**About this exercise**
In the records below, find the line holding "ATOM 163 N N" and the line holding "ATOM 173 C CA". Set down both, with every line between them, exactly.

**Given information**

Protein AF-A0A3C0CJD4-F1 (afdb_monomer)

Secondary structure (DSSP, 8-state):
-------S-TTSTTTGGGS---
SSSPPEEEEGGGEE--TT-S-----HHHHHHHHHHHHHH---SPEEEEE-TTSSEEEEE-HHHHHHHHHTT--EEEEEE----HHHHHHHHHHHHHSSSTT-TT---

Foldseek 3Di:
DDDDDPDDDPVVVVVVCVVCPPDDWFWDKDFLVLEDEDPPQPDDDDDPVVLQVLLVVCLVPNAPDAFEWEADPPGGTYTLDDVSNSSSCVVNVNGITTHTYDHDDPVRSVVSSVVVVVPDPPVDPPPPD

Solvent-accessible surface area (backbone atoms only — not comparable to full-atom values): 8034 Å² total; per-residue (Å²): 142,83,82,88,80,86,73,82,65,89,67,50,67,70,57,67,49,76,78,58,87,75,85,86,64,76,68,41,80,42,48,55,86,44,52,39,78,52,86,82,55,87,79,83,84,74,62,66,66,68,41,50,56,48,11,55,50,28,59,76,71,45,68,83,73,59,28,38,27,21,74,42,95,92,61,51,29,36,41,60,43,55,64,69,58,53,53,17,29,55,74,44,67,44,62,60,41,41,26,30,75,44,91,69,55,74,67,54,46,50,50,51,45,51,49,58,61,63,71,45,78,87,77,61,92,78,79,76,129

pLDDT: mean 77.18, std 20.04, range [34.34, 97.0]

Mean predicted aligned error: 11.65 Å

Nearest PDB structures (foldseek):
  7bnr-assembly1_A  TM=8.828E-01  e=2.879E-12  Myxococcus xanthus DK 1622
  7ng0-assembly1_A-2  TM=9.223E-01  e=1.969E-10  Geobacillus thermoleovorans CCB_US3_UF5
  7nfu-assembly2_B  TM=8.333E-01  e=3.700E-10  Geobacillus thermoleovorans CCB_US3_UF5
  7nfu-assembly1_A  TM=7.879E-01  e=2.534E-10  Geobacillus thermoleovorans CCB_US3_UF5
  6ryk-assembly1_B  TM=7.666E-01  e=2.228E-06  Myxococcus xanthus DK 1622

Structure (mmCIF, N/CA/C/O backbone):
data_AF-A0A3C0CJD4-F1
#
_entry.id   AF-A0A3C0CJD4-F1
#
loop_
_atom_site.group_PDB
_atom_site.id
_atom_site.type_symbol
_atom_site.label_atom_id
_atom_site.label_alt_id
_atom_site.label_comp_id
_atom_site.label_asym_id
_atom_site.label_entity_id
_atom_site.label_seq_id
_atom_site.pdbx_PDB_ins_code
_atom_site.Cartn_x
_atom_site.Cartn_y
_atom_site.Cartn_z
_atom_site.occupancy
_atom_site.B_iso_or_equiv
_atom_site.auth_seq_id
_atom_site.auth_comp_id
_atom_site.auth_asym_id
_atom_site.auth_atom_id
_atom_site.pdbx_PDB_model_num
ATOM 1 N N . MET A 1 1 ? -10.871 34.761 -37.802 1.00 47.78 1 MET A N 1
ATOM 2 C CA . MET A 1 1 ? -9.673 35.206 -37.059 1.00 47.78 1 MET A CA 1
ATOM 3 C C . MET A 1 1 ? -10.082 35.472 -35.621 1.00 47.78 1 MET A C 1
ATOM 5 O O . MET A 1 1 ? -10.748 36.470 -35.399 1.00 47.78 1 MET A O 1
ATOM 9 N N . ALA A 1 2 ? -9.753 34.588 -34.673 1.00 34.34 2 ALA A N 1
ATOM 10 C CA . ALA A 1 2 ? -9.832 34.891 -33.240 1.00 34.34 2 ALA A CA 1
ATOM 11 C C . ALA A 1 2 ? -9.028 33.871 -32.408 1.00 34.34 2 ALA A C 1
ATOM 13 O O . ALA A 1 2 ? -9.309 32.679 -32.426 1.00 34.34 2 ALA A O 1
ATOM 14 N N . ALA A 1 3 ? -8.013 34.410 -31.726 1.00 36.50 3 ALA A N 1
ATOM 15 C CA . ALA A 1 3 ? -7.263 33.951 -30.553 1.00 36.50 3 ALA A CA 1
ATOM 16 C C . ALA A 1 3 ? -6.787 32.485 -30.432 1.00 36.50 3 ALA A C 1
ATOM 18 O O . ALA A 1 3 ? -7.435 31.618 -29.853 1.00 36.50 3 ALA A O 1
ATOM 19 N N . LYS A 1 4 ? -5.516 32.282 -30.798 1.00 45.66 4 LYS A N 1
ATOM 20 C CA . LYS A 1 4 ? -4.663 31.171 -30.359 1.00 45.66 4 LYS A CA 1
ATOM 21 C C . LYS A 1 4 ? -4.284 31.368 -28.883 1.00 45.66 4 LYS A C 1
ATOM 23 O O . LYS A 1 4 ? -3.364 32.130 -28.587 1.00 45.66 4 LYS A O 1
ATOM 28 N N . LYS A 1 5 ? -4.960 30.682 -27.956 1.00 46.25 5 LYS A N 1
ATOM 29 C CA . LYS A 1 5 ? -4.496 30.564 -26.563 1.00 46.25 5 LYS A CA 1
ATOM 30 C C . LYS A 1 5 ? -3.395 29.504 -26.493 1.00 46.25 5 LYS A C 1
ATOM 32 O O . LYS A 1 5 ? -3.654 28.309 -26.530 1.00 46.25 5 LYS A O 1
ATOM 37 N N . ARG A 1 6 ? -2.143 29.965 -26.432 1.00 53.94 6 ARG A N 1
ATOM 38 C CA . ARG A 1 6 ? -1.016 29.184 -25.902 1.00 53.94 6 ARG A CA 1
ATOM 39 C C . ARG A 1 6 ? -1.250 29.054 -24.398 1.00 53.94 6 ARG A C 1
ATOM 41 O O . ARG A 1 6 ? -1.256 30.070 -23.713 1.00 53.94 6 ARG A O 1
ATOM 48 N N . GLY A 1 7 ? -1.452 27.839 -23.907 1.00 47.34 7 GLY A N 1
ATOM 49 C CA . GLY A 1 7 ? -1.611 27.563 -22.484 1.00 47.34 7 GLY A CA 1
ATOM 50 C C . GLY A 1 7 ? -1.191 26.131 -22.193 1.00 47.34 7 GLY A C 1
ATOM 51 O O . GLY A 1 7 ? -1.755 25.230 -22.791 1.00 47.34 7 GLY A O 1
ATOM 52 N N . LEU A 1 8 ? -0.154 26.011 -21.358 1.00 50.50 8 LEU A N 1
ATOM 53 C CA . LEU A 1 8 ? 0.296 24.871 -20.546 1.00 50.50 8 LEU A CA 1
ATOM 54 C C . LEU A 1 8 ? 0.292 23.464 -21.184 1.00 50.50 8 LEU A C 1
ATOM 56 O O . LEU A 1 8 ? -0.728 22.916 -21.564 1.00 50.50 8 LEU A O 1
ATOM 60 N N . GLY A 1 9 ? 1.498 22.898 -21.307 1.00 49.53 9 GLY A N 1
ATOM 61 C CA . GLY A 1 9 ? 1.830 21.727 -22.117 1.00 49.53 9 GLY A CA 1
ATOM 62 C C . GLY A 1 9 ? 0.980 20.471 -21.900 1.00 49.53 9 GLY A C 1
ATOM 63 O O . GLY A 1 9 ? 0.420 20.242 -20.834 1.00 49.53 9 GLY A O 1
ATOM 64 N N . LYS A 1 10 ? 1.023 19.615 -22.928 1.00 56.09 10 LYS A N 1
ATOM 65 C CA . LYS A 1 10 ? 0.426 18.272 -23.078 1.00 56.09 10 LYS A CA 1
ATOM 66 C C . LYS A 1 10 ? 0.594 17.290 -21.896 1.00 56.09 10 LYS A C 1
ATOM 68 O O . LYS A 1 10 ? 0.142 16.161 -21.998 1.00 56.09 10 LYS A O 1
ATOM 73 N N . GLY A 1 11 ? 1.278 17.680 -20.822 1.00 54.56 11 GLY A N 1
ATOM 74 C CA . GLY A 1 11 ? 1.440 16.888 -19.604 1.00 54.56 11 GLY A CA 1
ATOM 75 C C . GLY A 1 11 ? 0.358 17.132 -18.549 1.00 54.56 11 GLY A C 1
...
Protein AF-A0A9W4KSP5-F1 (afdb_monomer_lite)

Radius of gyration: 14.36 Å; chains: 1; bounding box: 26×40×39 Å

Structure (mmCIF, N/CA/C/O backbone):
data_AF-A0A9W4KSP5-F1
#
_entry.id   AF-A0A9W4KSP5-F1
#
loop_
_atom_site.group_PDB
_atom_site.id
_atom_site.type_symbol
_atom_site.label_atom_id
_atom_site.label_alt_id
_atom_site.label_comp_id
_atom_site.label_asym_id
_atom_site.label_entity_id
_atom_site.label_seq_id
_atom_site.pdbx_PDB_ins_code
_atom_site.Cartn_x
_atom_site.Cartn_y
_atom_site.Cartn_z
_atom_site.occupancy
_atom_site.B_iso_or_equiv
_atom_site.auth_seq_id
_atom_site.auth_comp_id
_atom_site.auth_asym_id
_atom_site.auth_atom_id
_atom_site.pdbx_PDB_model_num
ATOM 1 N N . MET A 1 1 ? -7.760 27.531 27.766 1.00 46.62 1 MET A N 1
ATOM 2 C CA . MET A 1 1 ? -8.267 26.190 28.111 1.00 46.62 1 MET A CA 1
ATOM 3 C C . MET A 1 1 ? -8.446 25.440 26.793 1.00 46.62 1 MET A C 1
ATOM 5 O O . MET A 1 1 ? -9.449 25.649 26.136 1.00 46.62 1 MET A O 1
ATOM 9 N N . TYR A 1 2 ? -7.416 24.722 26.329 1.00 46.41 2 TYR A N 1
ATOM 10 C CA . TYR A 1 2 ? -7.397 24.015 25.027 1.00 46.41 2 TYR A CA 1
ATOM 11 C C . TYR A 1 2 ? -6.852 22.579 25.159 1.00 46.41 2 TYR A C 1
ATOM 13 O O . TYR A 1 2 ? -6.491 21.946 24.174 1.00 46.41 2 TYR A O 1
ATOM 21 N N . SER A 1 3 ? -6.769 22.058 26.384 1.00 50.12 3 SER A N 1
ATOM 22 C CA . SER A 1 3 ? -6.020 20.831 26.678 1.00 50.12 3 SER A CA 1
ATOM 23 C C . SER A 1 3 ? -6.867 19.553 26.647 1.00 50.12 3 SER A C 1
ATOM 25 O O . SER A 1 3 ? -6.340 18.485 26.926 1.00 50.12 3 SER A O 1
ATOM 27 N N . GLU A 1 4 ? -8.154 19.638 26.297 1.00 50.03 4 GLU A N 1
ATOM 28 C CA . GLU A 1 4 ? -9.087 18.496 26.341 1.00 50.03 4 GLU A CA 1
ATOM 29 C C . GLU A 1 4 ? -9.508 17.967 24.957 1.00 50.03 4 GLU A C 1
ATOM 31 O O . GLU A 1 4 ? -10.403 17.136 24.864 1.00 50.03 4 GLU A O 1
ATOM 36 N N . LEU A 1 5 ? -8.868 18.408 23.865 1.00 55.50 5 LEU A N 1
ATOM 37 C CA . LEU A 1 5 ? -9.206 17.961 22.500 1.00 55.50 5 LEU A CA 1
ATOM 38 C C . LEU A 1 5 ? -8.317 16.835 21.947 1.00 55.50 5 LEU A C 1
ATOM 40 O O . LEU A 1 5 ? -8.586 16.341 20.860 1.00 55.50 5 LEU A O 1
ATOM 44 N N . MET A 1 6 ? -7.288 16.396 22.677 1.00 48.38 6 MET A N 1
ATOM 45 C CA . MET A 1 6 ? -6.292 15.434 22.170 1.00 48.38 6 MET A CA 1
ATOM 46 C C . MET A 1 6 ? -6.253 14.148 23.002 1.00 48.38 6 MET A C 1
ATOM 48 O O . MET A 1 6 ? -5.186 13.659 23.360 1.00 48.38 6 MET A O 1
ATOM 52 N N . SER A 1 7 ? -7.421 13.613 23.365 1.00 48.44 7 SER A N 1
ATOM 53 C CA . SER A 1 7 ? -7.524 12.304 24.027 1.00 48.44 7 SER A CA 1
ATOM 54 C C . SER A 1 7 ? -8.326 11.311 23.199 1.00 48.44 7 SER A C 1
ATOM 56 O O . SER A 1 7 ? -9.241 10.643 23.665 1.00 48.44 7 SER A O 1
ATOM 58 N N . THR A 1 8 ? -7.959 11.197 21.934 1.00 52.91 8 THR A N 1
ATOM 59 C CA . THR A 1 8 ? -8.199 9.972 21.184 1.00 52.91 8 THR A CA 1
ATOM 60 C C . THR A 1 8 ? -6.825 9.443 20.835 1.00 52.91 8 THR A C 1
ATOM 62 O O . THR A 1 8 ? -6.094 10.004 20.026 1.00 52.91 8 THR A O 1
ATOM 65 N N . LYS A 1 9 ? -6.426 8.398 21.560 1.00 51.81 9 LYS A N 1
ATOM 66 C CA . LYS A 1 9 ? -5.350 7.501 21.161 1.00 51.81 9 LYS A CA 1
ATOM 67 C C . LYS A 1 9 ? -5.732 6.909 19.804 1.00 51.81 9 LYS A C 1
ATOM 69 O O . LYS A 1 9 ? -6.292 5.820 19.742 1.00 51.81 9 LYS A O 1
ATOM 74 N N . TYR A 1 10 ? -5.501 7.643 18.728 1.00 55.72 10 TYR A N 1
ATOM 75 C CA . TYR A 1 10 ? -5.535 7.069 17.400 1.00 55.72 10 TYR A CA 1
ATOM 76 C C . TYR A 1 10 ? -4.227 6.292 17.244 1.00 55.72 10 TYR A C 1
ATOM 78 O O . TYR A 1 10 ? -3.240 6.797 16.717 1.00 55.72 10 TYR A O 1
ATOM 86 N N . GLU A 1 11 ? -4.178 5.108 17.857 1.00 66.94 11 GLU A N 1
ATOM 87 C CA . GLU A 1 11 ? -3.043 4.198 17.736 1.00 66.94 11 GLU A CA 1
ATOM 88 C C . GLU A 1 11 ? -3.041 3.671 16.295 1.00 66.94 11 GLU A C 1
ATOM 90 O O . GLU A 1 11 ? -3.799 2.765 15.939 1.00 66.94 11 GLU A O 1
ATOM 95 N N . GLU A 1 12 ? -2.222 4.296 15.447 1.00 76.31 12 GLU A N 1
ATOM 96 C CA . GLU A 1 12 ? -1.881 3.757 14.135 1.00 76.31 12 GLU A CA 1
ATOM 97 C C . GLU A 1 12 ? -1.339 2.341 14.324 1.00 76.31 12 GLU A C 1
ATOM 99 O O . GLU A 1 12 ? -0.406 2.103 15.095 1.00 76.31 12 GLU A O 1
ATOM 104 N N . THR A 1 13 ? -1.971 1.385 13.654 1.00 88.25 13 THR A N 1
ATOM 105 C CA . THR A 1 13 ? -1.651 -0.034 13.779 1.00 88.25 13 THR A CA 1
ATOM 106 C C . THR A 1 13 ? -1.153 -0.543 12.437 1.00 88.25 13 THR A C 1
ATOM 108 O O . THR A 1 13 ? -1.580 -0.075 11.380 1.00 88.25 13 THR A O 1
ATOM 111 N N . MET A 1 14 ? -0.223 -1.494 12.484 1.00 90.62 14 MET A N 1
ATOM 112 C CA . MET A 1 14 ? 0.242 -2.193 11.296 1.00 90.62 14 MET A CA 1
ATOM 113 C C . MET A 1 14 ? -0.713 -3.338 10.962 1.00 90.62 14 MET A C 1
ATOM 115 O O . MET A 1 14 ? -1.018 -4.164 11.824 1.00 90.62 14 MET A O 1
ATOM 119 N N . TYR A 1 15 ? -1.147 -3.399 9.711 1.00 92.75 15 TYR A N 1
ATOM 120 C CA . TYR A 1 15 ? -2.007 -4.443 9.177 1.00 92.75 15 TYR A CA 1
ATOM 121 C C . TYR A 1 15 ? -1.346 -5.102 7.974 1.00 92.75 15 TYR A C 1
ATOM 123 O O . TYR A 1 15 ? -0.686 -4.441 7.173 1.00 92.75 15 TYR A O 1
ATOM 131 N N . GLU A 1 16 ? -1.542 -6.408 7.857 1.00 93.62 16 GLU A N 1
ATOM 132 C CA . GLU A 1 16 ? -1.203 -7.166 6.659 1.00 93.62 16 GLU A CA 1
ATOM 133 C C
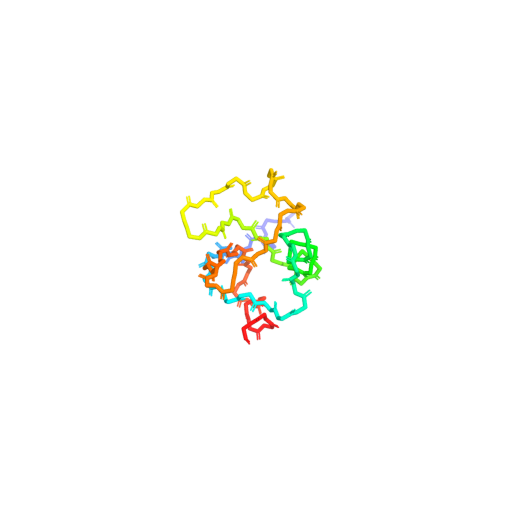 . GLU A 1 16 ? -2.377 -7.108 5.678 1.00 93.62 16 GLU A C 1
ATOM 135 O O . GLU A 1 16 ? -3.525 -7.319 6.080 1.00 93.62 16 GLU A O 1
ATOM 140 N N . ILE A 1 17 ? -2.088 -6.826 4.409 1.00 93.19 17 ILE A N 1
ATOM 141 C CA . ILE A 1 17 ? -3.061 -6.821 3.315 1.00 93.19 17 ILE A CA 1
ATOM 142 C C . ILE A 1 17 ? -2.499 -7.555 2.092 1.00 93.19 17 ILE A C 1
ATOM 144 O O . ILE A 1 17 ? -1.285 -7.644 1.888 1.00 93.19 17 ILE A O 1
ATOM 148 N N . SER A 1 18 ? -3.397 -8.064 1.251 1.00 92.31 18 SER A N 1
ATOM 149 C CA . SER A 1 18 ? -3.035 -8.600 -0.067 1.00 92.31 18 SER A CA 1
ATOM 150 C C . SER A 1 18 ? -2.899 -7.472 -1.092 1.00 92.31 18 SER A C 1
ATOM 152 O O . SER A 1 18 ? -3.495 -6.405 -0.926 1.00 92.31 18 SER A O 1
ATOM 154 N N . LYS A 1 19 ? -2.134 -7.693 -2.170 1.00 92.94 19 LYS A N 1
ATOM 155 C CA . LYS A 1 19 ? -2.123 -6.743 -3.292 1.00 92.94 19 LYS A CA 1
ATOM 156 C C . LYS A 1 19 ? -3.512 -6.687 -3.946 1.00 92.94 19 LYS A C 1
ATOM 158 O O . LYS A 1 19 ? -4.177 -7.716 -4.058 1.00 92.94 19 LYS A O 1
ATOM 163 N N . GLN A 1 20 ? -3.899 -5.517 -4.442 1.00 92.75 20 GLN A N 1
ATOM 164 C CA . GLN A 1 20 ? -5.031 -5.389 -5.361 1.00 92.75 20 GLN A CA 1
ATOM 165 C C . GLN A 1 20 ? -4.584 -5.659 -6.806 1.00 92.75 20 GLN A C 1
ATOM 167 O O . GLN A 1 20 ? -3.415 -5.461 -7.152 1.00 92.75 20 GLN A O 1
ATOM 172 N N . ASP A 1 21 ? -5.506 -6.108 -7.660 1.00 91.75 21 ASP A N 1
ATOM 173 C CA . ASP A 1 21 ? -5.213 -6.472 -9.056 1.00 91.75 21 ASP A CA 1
...
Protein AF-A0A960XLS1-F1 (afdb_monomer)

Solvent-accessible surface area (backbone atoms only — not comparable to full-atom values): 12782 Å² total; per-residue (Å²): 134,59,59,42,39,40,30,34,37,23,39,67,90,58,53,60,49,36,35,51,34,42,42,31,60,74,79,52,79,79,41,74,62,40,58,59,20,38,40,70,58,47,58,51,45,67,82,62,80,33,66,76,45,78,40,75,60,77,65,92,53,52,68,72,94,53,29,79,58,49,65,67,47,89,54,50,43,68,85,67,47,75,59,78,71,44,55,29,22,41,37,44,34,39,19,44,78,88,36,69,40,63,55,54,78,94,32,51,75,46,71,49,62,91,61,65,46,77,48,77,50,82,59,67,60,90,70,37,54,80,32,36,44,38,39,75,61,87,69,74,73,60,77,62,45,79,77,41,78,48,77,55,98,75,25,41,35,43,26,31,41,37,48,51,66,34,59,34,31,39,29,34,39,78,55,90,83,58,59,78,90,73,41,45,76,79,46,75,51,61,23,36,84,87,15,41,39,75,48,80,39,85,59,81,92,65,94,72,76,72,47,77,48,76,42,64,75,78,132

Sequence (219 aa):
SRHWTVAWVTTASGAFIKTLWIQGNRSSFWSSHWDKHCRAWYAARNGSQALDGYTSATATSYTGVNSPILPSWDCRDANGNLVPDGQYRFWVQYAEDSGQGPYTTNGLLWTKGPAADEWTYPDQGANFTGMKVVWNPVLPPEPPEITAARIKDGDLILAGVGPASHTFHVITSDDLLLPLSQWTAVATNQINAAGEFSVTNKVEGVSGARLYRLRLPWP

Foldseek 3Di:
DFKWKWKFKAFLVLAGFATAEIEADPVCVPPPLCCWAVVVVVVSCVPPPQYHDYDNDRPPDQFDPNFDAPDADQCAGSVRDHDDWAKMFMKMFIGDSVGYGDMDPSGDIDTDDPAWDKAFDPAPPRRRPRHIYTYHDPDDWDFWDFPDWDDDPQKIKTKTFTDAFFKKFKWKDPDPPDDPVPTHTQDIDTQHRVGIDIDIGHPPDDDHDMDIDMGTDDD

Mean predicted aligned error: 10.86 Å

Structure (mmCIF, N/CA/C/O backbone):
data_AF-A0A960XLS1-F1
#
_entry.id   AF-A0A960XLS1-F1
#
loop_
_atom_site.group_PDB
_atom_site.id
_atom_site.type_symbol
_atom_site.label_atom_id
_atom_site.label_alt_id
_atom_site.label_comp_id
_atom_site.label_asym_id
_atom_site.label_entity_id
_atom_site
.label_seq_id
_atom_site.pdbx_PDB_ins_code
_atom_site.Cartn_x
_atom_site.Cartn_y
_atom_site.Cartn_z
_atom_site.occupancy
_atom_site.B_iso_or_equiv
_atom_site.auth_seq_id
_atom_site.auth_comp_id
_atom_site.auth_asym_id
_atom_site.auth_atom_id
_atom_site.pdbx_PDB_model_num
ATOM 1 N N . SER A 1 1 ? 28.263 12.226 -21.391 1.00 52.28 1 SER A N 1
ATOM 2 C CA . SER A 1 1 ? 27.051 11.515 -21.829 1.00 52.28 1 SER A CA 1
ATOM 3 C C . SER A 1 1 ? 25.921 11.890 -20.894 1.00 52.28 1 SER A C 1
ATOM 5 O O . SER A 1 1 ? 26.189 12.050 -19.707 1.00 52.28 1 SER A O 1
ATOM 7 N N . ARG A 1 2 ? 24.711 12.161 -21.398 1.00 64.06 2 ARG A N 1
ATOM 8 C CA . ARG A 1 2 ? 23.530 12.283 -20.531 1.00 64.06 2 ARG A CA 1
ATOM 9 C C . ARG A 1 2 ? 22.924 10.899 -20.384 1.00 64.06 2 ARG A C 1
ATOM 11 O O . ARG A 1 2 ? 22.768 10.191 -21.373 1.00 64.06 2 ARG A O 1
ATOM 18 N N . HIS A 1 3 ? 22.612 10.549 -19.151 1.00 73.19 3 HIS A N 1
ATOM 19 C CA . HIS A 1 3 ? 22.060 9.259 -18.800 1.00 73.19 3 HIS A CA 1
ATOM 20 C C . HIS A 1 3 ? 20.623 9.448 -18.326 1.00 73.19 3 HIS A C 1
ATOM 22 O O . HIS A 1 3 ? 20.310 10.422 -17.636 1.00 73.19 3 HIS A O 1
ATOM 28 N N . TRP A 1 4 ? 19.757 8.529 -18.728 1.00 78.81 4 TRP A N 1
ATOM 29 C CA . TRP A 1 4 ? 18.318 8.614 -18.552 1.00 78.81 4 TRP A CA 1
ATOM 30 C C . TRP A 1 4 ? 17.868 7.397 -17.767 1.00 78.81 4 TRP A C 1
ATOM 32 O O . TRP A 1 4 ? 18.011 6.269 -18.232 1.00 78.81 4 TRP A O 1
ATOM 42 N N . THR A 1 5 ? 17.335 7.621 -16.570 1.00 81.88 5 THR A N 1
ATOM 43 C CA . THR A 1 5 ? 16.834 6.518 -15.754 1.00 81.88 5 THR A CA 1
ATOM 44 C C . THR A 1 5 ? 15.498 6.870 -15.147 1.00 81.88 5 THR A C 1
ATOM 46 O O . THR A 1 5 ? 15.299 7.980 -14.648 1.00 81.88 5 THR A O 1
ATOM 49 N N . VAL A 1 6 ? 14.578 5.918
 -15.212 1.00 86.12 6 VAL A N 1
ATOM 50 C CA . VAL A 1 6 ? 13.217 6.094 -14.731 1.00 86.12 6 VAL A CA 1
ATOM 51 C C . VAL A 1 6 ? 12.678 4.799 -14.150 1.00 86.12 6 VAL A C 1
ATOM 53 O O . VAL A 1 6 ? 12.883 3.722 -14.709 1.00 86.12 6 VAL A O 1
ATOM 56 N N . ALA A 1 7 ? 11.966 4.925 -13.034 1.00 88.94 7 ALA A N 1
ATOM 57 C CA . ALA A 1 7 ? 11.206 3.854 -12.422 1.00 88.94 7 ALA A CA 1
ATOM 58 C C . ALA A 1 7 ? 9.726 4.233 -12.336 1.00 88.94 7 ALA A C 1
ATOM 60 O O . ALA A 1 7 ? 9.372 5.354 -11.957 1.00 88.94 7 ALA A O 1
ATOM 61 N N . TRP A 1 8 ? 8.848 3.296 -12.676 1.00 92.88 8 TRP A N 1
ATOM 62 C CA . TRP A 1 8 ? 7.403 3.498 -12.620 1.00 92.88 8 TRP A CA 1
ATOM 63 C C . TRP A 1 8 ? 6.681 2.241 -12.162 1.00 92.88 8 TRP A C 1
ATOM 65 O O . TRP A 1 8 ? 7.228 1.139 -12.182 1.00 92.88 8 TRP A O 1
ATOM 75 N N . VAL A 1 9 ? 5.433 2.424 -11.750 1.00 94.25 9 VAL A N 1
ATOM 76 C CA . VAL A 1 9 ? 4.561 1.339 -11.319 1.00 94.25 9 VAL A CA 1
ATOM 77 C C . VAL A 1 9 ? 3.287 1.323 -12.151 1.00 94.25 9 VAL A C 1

**Worked solution**
ATOM 163 N N . GLN A 1 20 ? -3.899 -5.517 -4.442 1.00 92.75 20 GLN A N 1
ATOM 164 C CA . GLN A 1 20 ? -5.031 -5.389 -5.361 1.00 92.75 20 GLN A CA 1
ATOM 165 C C . GLN A 1 20 ? -4.584 -5.659 -6.806 1.00 92.75 20 GLN A C 1
ATOM 167 O O . GLN A 1 20 ? -3.415 -5.461 -7.152 1.00 92.75 20 GLN A O 1
ATOM 172 N N . ASP A 1 21 ? -5.506 -6.108 -7.660 1.00 91.75 21 ASP A N 1
ATOM 173 C CA . ASP A 1 21 ? -5.213 -6.472 -9.056 1.00 91.75 21 ASP A CA 1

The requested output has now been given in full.